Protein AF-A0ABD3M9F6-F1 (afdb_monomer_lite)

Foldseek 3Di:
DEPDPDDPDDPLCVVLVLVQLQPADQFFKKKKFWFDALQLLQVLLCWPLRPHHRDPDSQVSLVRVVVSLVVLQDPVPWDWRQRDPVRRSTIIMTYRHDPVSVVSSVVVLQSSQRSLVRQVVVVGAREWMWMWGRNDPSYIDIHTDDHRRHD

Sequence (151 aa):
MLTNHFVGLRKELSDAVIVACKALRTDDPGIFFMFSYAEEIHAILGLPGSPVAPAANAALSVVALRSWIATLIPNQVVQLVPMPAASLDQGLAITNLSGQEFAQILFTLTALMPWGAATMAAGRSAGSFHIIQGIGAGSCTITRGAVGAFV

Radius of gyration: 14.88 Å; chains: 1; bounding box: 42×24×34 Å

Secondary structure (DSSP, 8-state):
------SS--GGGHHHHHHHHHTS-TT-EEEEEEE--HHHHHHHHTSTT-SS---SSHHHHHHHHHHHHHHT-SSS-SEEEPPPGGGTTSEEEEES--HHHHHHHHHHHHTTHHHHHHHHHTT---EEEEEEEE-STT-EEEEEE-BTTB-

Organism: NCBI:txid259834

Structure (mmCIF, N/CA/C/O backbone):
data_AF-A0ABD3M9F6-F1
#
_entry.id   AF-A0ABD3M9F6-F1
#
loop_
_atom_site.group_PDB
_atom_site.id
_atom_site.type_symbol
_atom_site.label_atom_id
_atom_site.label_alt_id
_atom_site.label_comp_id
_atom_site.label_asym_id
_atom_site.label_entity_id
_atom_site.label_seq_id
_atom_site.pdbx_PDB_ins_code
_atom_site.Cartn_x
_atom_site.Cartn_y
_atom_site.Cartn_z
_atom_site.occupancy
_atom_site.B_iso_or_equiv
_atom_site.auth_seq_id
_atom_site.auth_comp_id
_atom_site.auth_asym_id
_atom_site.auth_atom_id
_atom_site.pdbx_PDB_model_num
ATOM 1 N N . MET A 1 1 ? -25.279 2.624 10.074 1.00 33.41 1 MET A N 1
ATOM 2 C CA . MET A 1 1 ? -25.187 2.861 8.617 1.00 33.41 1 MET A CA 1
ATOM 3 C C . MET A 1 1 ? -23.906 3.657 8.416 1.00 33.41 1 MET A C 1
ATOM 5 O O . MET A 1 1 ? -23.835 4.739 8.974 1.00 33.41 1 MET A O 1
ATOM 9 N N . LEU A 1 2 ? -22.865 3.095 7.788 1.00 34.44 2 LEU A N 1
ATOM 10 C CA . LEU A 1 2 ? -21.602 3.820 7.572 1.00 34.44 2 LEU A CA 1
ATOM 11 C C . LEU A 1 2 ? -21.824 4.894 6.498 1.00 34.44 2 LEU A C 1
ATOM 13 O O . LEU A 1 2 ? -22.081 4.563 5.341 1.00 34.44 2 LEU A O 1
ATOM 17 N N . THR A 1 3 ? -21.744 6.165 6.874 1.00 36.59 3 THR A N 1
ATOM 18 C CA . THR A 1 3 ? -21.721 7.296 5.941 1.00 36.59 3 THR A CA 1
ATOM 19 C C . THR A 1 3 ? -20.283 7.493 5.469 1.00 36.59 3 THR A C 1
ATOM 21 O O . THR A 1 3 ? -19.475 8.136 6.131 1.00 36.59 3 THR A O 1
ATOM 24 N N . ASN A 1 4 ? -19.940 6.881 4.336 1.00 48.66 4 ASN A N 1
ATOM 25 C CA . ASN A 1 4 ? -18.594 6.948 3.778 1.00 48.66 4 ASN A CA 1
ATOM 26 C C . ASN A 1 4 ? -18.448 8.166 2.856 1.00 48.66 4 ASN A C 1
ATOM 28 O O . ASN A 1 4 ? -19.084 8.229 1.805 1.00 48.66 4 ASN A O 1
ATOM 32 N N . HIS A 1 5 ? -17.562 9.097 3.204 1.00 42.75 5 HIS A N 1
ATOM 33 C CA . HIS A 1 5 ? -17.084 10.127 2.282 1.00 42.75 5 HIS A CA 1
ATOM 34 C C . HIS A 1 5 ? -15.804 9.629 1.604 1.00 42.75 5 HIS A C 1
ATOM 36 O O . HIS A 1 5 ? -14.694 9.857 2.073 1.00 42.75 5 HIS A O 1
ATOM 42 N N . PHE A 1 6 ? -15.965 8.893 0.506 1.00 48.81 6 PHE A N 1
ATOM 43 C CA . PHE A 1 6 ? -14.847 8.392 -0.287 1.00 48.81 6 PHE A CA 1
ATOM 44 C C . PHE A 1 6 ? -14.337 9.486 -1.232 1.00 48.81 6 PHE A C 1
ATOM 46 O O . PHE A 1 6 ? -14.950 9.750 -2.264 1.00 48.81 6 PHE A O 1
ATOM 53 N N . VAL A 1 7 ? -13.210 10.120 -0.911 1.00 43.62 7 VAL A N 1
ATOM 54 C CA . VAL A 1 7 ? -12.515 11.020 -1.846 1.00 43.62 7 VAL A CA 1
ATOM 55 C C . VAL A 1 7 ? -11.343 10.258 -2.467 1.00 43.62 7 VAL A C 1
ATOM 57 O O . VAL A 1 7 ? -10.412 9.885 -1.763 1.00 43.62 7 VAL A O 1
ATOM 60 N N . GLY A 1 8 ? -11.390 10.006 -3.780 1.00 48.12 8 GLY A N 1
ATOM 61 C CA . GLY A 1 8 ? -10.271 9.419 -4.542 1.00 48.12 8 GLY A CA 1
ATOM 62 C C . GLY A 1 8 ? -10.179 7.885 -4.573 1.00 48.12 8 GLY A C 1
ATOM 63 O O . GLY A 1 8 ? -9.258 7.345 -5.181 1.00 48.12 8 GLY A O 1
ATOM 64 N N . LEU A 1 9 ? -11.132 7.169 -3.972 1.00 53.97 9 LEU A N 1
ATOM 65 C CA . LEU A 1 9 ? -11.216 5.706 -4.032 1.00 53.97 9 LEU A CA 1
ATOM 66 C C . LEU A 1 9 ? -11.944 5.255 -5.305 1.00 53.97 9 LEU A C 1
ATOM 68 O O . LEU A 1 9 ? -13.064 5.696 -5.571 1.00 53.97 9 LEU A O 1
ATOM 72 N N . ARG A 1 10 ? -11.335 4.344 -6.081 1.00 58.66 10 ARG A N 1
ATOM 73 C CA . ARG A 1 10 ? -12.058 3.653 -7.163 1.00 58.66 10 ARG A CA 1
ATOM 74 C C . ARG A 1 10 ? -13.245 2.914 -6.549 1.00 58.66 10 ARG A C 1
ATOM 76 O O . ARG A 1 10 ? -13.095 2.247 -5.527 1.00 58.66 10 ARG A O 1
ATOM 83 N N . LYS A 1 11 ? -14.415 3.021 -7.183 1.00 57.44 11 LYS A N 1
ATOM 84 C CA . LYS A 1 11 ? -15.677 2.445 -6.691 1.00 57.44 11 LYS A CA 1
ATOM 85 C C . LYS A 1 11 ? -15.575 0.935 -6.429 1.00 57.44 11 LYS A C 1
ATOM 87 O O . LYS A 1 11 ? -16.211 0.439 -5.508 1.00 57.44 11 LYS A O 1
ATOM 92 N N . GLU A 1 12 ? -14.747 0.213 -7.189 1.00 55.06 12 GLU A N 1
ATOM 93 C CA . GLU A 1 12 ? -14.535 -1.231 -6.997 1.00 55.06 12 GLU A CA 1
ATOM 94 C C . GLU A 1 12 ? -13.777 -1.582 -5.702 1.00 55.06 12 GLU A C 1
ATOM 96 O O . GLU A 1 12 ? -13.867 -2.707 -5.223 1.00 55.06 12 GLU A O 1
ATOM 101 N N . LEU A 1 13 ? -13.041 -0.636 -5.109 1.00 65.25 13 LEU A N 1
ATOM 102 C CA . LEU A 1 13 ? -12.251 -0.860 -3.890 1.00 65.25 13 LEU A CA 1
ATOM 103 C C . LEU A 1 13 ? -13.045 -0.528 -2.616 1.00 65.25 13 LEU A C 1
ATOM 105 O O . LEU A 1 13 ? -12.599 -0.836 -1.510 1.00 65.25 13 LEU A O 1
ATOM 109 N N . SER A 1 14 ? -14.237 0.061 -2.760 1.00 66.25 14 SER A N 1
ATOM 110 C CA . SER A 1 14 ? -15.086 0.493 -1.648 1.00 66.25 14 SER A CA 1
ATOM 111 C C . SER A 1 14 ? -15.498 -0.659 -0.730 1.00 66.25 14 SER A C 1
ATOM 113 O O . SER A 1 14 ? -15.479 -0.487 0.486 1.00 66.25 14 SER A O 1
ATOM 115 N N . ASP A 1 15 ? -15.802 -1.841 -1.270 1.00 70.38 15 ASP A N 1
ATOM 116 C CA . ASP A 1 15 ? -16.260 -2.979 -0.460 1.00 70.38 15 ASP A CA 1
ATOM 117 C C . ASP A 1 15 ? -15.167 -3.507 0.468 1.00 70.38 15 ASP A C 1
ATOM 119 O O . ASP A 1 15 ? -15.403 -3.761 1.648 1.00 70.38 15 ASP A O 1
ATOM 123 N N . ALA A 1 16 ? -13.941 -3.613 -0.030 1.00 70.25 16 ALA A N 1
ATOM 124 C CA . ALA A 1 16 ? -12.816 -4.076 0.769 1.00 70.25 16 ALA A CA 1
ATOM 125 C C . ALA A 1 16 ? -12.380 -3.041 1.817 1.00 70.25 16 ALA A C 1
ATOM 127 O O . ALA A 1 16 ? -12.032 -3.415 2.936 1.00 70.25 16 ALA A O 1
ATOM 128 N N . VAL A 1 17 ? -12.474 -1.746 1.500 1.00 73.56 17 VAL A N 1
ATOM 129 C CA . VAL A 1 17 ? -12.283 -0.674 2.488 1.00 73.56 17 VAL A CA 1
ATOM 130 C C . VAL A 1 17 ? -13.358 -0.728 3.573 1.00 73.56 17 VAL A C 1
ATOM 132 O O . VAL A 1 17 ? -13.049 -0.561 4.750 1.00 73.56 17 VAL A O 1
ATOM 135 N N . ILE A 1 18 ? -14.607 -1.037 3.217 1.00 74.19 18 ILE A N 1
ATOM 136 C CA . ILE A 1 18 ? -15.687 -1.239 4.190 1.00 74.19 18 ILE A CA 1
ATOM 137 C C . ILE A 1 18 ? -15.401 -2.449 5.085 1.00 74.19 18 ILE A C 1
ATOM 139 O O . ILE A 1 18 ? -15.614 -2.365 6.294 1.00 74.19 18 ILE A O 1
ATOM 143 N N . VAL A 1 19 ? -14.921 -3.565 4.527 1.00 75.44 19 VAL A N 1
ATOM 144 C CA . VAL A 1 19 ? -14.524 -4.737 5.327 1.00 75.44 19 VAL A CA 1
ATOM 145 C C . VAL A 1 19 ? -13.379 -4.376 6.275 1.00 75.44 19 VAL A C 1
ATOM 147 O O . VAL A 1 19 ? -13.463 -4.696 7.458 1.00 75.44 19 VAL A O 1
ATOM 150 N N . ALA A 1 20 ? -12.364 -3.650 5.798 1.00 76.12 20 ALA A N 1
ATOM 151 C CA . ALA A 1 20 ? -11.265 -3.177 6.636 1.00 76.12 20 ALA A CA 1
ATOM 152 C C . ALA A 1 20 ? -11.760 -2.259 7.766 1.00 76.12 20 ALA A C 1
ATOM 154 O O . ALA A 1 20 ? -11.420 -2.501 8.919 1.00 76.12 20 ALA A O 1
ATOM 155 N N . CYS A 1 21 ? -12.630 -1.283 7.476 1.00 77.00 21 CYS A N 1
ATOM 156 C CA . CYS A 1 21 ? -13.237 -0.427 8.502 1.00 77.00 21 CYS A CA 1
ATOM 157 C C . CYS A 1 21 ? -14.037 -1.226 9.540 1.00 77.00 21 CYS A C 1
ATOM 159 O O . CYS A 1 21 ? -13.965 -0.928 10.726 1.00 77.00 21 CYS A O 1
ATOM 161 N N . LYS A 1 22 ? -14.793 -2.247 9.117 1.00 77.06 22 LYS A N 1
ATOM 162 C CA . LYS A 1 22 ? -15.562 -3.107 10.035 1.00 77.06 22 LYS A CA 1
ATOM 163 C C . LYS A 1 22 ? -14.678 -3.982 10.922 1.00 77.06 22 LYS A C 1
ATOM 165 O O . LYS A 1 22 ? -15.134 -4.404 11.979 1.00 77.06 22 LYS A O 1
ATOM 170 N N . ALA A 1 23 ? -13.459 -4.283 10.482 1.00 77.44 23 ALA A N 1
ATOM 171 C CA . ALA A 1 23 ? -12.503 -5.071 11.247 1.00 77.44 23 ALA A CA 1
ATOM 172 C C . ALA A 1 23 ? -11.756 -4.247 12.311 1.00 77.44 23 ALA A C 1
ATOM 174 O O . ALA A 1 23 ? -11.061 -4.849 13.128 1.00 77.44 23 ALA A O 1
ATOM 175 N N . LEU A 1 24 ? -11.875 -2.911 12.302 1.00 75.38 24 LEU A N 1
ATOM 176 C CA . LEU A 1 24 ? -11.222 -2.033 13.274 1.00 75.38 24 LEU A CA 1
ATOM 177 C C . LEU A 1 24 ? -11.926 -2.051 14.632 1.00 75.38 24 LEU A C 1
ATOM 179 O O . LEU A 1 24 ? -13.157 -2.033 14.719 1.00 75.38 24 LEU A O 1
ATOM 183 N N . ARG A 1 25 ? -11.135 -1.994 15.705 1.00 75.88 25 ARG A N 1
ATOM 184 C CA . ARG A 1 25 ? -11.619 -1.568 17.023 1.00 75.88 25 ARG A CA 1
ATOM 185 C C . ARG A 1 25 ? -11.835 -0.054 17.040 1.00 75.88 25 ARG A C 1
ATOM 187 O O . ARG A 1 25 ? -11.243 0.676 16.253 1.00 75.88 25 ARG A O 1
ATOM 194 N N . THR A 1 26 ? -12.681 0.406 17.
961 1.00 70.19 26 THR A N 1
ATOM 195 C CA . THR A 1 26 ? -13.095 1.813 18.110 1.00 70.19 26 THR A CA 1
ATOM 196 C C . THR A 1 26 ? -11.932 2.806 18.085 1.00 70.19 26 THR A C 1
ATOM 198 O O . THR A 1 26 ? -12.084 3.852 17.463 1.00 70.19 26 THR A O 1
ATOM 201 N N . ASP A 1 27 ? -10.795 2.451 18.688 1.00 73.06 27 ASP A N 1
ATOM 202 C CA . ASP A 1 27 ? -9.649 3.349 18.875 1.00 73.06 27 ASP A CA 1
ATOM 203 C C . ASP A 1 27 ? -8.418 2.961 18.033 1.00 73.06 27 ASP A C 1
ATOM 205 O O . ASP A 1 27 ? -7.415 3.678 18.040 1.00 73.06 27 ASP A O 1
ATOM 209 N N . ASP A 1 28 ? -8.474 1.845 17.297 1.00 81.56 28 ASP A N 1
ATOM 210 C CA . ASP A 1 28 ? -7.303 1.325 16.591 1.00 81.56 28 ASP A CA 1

******

§ **WHAT YOU ARE ASKED TO DO**
Write down again, exactly as given, only the lines above that fall from the line with "ATOM 62 C C" to the line with "ATOM 87 O O", inclusive.

§ **SOLUTION TO THE EXERCISE**
ATOM 62 C C . GLY A 1 8 ? -10.179 7.885 -4.573 1.00 48.12 8 GLY A C 1
ATOM 63 O O . GLY A 1 8 ? -9.258 7.345 -5.181 1.00 48.12 8 GLY A O 1
ATOM 64 N N . LEU A 1 9 ? -11.132 7.169 -3.972 1.00 53.97 9 LEU A N 1
ATOM 65 C CA . LEU A 1 9 ? -11.216 5.706 -4.032 1.00 53.97 9 LEU A CA 1
ATOM 66 C C . LEU A 1 9 ? -11.944 5.255 -5.305 1.00 53.97 9 LEU A C 1
ATOM 68 O O . LEU A 1 9 ? -13.064 5.696 -5.571 1.00 53.97 9 LEU A O 1
ATOM 72 N N . ARG A 1 10 ? -11.335 4.344 -6.081 1.00 58.66 10 ARG A N 1
ATOM 73 C CA . ARG A 1 10 ? -12.058 3.653 -7.163 1.00 58.66 10 ARG A CA 1
ATOM 74 C C . ARG A 1 10 ? -13.245 2.914 -6.549 1.00 58.66 10 ARG A C 1
ATOM 76 O O . ARG A 1 10 ? -13.095 2.247 -5.527 1.00 58.66 10 ARG A O 1
ATOM 83 N N . LYS A 1 11 ? -14.415 3.021 -7.183 1.00 57.44 11 LYS A N 1
ATOM 84 C CA . LYS A 1 11 ? -15.677 2.445 -6.691 1.00 57.44 11 LYS A CA 1
ATOM 85 C C . LYS A 1 11 ? -15.575 0.935 -6.429 1.00 57.44 11 LYS A C 1
ATOM 87 O O . LYS A 1 11 ? -16.211 0.439 -5.508 1.00 57.44 11 LYS A O 1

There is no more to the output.